Functional verification continues to evolve, but power verification—a somewhat new concern—remains at levels of sophistication reminiscent of functional verification 30 years ago. When will power verification catch up and what must to happen to make it possible? These are questions that the industry is still grappling with, and not everyone believes they require answers.
Functional errors produce wrong results that can compromise operational correctness or even safety, while a power bug in most cases just results in an inefficiency. That’s not always the case, of course. There are power bugs that can lead to product failures or accelerate aging. And for some industries, inefficiencies quickly can add up to a device that does not perform in the field.
And while the mobile industry led the way in power analysis, it is no longer the industry that has the most to lose from excess power consumption.
Verification is the act of comparing two independently derived descriptions of the same thing in order to find out where they differ. Power verification requires a second model that defines what the power consumption should be for any given operation. So far, no such model exists.
There also is no single type of power bug. But there are some commonly observed effects:
• Functional errors created by power optimization or incorrectly defined power control circuitry;
• Failures caused by a current spike or rapid change of current;
• Failures over time caused by aging or excessive use of stored charge, and
• Excess activity that produces no usable result.
This list goes on, and different types of bugs have different levels of importance depending on the end application.
Rupert Baines, CEO for UltraSoC, describes a typical power dilemma. “Which elements of the system can be put to sleep without affecting performance? How do you know if it’s asleep? Much like the Heisenberg principle, in checking if something’s awake, you wake it up. The developer believes the system to be functioning properly, but when using embedded analysis IP, it becomes possible to see that blocks never went to sleep. Blocks often have their sleep constantly interrupted by too many system checks on whether they were asleep or awake.”
Optimization can create problems, too. “Clock gating is a perfect example of how power-related issues arise,” says Roger Sabbagh, vice president of applications engineering at Oski Technology. “Clock gating reduces the switching power by turning off clocks to specific registers when there is no update [in the register values or when the updated value is not going to be used by downstream logic. However, this can introduce a bug if there are corner-case conditions where the clock is turned off when it actually needs to be on for correct operation of the design. Sequential equivalency checking (SEC) can find those corner-case bugs by detecting differences between the behavior of the original design and the design with clock gating.”

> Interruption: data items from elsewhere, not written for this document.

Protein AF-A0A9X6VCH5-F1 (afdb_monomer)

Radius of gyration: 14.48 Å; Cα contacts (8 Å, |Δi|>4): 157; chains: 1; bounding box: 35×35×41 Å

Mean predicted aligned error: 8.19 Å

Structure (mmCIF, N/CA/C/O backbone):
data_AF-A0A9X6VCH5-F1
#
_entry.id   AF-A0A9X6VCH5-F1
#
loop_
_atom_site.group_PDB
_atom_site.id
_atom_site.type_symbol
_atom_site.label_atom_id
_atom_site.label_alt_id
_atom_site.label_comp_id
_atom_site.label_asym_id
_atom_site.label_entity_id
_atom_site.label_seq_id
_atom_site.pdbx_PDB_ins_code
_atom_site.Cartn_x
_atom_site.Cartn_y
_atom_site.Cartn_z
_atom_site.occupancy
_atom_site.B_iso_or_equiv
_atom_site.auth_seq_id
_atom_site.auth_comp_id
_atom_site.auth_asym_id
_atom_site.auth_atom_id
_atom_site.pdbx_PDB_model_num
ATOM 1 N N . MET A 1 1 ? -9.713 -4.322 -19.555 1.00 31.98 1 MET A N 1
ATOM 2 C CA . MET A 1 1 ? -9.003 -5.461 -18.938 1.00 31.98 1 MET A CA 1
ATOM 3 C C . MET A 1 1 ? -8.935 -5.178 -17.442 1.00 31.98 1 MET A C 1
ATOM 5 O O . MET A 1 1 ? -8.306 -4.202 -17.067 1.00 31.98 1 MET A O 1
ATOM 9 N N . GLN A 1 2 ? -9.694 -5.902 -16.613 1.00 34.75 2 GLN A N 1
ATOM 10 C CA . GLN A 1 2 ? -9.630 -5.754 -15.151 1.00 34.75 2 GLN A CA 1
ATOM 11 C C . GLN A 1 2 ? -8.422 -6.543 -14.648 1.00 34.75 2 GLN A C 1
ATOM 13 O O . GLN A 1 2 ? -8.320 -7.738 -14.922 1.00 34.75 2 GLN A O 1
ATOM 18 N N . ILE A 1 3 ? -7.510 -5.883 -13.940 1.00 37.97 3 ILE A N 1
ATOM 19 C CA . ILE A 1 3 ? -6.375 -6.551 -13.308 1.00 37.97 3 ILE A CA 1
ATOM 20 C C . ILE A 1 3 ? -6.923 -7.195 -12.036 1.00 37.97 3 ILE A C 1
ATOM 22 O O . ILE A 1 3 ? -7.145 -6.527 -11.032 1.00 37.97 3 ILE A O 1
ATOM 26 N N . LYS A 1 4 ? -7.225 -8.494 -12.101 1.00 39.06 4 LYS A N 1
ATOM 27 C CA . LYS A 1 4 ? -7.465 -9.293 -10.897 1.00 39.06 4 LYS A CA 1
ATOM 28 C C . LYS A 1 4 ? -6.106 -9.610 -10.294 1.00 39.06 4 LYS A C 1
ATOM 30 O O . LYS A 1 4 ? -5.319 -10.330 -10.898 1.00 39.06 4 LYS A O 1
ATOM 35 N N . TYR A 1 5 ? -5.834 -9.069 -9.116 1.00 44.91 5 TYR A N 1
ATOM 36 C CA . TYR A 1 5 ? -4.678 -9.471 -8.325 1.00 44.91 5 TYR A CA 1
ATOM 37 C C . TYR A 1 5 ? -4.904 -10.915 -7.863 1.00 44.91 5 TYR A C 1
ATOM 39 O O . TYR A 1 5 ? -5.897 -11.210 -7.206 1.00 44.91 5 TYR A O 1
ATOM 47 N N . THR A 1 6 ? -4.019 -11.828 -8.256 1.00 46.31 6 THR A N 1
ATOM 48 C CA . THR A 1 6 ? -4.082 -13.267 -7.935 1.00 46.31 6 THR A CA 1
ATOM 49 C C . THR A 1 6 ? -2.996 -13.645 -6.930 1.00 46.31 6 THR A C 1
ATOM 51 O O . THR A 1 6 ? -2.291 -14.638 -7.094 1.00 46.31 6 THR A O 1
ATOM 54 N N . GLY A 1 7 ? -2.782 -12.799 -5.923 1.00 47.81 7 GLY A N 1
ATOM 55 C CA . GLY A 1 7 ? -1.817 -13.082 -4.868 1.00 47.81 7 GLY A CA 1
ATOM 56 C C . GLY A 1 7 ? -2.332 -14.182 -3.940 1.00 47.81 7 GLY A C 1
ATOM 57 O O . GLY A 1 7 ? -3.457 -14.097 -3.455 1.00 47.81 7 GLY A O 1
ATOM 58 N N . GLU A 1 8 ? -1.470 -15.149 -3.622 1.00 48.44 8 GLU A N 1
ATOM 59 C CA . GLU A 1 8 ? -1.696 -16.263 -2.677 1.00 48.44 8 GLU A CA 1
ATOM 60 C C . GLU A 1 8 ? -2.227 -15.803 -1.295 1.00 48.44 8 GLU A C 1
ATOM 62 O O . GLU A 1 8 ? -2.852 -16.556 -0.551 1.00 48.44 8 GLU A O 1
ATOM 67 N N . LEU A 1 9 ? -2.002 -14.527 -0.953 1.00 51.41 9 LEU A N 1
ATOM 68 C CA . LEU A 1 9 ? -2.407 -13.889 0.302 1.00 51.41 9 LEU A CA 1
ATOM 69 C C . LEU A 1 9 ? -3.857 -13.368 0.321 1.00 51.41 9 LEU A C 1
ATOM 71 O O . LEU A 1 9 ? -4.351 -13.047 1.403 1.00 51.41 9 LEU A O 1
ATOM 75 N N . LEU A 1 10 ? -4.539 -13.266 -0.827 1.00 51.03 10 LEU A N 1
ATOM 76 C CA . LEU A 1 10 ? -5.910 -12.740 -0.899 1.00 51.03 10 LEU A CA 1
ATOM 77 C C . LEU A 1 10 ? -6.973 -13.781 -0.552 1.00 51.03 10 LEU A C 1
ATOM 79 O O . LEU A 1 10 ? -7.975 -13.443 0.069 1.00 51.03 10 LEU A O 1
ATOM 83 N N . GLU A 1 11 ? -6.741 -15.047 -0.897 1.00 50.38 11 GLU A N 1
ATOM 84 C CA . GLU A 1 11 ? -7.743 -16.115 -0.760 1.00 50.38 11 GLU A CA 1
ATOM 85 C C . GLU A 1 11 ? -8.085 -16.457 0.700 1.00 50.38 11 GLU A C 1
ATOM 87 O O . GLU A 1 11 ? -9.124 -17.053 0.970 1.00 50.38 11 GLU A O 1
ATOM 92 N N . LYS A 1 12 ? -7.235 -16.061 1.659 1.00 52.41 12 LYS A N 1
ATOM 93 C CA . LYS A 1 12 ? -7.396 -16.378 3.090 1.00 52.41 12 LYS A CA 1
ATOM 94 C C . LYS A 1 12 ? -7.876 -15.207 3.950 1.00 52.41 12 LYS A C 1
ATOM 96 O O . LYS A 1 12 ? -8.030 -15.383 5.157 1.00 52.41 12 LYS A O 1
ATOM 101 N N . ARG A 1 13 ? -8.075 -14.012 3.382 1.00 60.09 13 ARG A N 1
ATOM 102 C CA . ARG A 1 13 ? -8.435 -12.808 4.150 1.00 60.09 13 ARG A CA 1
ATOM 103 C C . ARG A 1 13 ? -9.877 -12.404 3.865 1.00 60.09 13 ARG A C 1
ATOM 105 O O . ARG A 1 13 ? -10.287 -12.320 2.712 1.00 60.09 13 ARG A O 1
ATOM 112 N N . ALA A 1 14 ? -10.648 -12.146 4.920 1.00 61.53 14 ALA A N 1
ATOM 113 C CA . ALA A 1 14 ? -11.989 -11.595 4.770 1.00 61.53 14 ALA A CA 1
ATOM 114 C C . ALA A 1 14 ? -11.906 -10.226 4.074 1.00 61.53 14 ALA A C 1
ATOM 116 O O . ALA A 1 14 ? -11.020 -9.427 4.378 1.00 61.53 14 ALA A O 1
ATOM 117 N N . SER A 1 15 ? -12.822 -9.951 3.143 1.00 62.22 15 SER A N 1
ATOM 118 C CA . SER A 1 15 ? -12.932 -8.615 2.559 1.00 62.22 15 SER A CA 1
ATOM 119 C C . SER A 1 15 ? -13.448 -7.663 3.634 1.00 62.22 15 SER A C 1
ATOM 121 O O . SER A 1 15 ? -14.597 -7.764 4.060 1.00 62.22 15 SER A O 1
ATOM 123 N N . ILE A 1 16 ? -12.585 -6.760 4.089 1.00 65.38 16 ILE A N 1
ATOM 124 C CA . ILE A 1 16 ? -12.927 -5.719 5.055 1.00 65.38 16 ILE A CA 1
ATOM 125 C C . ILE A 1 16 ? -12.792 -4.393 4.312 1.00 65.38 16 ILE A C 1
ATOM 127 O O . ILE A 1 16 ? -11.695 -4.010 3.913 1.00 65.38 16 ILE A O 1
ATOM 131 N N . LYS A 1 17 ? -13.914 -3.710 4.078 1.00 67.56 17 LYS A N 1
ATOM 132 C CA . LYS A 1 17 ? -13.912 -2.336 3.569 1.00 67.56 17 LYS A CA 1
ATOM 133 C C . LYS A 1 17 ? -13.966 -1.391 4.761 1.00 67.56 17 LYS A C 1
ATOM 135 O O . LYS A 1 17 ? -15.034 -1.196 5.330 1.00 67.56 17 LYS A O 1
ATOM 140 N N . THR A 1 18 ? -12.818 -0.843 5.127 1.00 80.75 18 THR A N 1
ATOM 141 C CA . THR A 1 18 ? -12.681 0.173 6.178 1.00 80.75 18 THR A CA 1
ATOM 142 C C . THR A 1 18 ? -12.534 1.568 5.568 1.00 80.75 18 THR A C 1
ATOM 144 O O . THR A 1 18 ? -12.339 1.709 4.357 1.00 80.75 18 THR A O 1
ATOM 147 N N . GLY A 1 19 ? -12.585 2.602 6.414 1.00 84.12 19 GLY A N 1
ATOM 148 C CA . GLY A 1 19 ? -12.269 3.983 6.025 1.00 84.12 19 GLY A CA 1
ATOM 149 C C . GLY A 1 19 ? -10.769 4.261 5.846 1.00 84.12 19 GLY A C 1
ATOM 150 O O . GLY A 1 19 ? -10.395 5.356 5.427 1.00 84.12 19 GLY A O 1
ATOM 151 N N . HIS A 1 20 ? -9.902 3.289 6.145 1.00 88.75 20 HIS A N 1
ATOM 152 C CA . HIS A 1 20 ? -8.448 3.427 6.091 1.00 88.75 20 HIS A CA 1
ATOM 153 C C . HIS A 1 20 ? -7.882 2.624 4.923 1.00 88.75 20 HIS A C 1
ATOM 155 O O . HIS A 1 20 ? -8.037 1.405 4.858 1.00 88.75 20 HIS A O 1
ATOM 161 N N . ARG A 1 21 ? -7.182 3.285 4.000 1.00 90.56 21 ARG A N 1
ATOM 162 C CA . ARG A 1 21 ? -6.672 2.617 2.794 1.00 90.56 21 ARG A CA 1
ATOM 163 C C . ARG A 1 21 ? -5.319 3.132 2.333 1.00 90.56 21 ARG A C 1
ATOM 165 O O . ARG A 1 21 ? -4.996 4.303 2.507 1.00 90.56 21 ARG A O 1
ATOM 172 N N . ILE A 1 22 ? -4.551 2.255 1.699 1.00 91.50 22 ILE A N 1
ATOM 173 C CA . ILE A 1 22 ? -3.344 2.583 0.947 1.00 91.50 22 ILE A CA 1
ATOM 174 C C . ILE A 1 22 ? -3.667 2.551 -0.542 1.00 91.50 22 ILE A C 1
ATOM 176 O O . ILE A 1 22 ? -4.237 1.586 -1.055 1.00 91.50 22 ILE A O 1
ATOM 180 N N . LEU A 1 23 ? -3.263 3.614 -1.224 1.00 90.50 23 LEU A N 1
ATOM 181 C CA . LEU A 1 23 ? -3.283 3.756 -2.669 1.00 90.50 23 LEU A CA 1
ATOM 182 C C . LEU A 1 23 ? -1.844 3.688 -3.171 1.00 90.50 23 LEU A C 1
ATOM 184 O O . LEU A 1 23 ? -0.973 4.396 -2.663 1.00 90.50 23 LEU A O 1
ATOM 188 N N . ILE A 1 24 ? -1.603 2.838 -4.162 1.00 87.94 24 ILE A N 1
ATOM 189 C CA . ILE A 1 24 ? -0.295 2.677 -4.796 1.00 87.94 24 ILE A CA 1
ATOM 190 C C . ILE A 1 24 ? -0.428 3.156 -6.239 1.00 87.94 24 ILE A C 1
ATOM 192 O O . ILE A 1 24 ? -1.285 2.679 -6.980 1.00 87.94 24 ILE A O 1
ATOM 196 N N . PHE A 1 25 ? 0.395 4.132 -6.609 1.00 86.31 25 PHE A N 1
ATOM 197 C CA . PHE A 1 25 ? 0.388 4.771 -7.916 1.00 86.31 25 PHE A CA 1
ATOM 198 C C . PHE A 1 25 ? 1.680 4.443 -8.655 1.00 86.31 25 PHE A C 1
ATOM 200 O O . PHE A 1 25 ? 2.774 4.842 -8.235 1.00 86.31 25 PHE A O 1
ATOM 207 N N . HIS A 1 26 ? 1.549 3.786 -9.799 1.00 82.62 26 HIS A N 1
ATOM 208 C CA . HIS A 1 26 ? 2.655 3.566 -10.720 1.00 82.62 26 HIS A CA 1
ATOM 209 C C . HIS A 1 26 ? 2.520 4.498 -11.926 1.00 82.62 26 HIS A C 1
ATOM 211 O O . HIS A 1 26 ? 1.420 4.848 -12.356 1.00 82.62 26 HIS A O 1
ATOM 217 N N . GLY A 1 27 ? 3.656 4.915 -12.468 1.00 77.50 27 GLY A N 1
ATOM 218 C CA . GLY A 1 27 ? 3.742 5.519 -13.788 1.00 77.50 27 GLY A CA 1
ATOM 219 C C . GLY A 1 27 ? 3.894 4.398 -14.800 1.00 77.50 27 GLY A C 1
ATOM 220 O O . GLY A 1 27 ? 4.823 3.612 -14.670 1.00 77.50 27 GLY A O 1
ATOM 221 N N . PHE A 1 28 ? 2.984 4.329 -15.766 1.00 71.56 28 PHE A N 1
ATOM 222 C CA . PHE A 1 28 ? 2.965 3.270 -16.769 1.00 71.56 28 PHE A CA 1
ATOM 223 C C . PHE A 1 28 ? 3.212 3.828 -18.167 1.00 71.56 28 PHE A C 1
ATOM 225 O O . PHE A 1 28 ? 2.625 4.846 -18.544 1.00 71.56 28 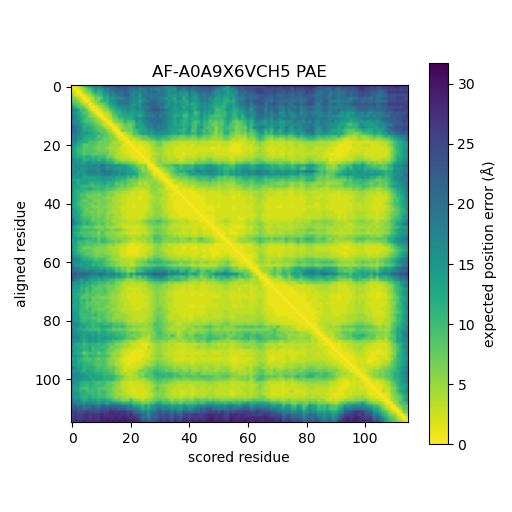PHE A O 1
ATOM 232 N N . SER A 1 29 ? 3.990 3.093 -18.953 1.00 62.34 29 SER A N 1
ATOM 233 C CA . SER A 1 29 ? 3.955 3.118 -20.416 1.00 62.34 29 SER A CA 1
ATOM 234 C C . SER A 1 29 ? 3.092 1.965 -20.942 1.00 62.34 29 SER A C 1
ATOM 236 O O . SER A 1 29 ? 2.877 0.959 -20.263 1.00 62.34 29 SER A O 1
ATOM 238 N N . VAL A 1 30 ? 2.562 2.093 -22.162 1.00 58.22 30 VAL A N 1
ATOM 239 C CA . VAL A 1 30 ? 1.755 1.029 -22.785 1.00 58.22 30 VAL A CA 1
ATOM 240 C C . VAL A 1 30 ? 2.576 -0.264 -22.871 1.00 58.22 30 VAL A C 1
ATOM 242 O O . VAL A 1 30 ? 3.633 -0.280 -23.491 1.00 58.22 30 VAL A O 1
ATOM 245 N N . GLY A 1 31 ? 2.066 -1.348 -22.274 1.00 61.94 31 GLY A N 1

In that example, a second model existed, but in most cases there is nothing to compare power behavior to, and thus other metrics have to be utilized. “Consider where power analysis started,” says Rob Knoth, product management director in the Digital & Signoff Group at Cadence. “You assumed that every net switched 50% of the time and then checked power. That was highly pessimistic, and today you would never be able to tape out a chip. An improvement was to assume a certain amount of switching on clock nets separate from data nets. It was better, but you could still make a circuit look cold or red hot depending upon how you changed those activity factors. It is not that useful. Power has become a tradeoff against lifetime, and you have to have accuracy in the design and verification flow prior to tapeout or you don’t have a product.”
Other metrics are evolving. “Consider clock gating efficiency,” says Preeti Gupta, director of product management at ANSYS. “Given an idle-mode vector or an active-mode vector, or a sustained worst-case power vector, you compute the clock gating efficiency of every register in the design. For a register you have the data signal, the clock signal and a control signal. I can look at the control signal and find out how many cycles it is shut off, but what happens when the clock is not shut off and the data is not changing? The report may show if you have enough logic built into the design to help synthesis recognize registers that should be clock gated. How often has certain control logic really shut off each block? Do I have a control and how good is it? Now we can talk about the quality of the control signal. Design teams are able to qualify and quantify wasted activity on a register or cone of logic basis.”
Power models
Attempts have been made to produce high-level power models, but so far, they have not been successful. Part of the problem is that to get accuracy, you need detail that only comes below RTL. But to do enough simulation to find power profiles over a longer period of time, you need much higher-level models. This becomes even more problematic if the thermal effects of power are also being looked at.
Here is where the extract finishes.